§ The task
Using the data that follows, return exactly the lines from the one that contains "ATOM 18 N N" through the one that contains "ATOM 31 N N", ends included.

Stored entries
Content starts

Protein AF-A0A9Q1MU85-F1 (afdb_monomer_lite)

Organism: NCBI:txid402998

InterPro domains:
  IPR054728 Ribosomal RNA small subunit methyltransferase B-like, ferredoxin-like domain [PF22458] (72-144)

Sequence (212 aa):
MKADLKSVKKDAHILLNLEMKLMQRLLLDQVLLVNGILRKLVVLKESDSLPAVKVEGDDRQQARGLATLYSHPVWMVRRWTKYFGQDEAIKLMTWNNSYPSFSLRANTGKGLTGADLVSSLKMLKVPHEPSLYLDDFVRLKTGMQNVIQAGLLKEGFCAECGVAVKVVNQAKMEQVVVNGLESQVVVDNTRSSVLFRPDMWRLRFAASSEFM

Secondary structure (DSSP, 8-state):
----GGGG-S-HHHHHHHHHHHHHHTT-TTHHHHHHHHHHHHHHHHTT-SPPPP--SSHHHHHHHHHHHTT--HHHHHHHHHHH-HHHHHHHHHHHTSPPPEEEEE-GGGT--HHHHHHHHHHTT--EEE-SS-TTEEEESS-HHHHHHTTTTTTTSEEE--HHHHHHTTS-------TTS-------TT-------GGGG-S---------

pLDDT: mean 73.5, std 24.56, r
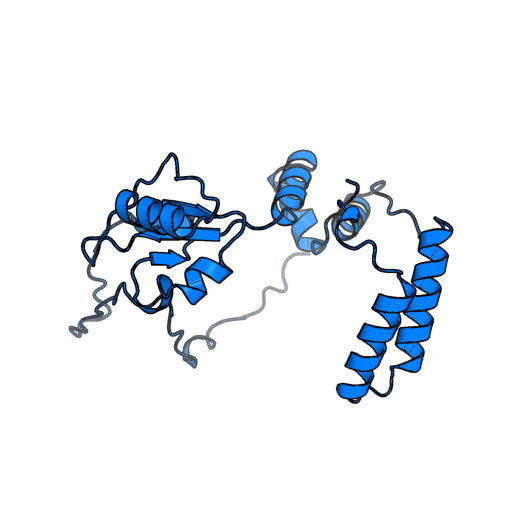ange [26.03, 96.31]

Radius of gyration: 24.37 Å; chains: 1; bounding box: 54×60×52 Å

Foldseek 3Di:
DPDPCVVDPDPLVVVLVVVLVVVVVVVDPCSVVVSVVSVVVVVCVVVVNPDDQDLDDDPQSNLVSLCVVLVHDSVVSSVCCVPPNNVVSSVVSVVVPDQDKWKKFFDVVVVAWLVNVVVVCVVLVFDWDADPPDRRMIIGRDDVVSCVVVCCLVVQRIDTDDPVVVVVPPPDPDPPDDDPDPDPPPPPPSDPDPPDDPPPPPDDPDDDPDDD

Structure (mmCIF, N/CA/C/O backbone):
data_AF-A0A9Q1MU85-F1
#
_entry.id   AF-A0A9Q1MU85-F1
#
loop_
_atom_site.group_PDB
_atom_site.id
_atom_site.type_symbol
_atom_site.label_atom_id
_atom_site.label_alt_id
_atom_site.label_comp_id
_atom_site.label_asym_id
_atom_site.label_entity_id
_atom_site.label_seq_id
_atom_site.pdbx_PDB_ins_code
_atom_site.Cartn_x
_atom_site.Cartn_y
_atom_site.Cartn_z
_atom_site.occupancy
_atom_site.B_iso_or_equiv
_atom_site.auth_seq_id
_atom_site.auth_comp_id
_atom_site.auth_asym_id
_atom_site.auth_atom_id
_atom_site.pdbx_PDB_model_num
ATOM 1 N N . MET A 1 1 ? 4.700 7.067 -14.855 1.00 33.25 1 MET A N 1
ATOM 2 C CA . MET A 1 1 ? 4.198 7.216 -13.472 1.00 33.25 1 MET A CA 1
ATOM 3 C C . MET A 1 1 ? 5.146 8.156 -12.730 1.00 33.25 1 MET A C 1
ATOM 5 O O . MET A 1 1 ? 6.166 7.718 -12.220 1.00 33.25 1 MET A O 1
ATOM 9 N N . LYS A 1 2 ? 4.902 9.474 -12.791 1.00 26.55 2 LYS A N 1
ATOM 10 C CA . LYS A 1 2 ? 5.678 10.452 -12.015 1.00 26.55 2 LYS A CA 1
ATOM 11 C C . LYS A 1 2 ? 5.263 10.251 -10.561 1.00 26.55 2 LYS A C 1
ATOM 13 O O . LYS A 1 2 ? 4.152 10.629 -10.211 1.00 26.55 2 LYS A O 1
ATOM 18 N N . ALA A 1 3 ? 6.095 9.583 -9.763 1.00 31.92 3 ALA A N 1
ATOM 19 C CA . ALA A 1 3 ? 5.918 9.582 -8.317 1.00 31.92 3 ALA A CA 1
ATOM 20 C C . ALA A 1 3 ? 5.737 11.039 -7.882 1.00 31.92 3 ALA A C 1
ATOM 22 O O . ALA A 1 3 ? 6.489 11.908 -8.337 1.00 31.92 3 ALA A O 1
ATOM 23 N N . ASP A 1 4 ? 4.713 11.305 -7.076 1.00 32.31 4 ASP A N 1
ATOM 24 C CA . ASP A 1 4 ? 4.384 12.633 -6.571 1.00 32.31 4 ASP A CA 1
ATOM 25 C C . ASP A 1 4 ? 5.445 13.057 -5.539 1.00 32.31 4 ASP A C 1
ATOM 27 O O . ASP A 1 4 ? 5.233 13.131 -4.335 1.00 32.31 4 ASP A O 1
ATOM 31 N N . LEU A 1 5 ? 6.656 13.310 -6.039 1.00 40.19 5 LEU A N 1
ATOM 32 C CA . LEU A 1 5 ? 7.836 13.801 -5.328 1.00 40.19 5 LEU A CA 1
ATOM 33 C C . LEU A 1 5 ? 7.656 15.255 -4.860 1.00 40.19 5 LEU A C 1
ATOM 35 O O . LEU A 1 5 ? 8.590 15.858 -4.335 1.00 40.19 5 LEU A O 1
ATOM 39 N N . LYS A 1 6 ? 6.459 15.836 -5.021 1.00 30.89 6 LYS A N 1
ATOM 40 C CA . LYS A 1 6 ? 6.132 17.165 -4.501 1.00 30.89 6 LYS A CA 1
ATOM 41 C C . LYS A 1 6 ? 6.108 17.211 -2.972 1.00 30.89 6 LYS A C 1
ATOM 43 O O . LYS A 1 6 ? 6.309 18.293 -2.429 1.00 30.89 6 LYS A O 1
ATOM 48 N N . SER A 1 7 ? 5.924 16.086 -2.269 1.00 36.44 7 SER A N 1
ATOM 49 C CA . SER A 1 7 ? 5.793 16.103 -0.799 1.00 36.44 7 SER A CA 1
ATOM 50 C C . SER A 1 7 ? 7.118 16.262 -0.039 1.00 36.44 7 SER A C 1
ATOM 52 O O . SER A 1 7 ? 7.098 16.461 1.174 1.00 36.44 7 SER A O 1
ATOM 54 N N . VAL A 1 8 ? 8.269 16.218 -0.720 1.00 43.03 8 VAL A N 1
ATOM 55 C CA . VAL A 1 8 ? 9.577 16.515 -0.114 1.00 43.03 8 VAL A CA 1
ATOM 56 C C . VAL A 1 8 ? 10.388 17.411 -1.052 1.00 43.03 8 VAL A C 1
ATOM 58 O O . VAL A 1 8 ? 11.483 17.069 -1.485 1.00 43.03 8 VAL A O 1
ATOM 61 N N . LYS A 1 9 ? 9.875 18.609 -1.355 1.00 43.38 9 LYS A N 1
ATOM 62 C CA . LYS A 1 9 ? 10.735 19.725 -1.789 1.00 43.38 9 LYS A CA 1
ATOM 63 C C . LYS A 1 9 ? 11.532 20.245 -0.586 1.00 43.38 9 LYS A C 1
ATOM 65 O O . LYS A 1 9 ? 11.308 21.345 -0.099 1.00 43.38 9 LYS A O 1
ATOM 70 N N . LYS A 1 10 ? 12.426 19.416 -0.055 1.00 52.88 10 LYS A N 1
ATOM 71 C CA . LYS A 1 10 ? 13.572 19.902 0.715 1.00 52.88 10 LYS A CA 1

Content ends

§ Exercise result
ATOM 18 N N . ALA A 1 3 ? 6.095 9.583 -9.763 1.00 31.92 3 ALA A N 1
ATOM 19 C CA . ALA A 1 3 ? 5.918 9.582 -8.317 1.00 31.92 3 ALA A CA 1
ATOM 20 C C . ALA A 1 3 ? 5.737 11.039 -7.882 1.00 31.92 3 ALA A C 1
ATOM 22 O O . ALA A 1 3 ? 6.489 11.908 -8.337 1.00 31.92 3 ALA A O 1
ATOM 23 N N . ASP A 1 4 ? 4.713 11.305 -7.076 1.00 32.31 4 ASP A N 1
ATOM 24 C CA . ASP A 1 4 ? 4.384 12.633 -6.571 1.00 32.31 4 ASP A CA 1
ATOM 25 C C . ASP A 1 4 ? 5.445 13.057 -5.539 1.00 32.31 4 ASP A C 1
ATOM 27 O O . ASP A 1 4 ? 5.233 13.131 -4.335 1.00 32.31 4 ASP A O 1
ATOM 31 N N . LEU A 1 5 ? 6.656 13.310 -6.039 1.00 40.19 5 LEU A N 1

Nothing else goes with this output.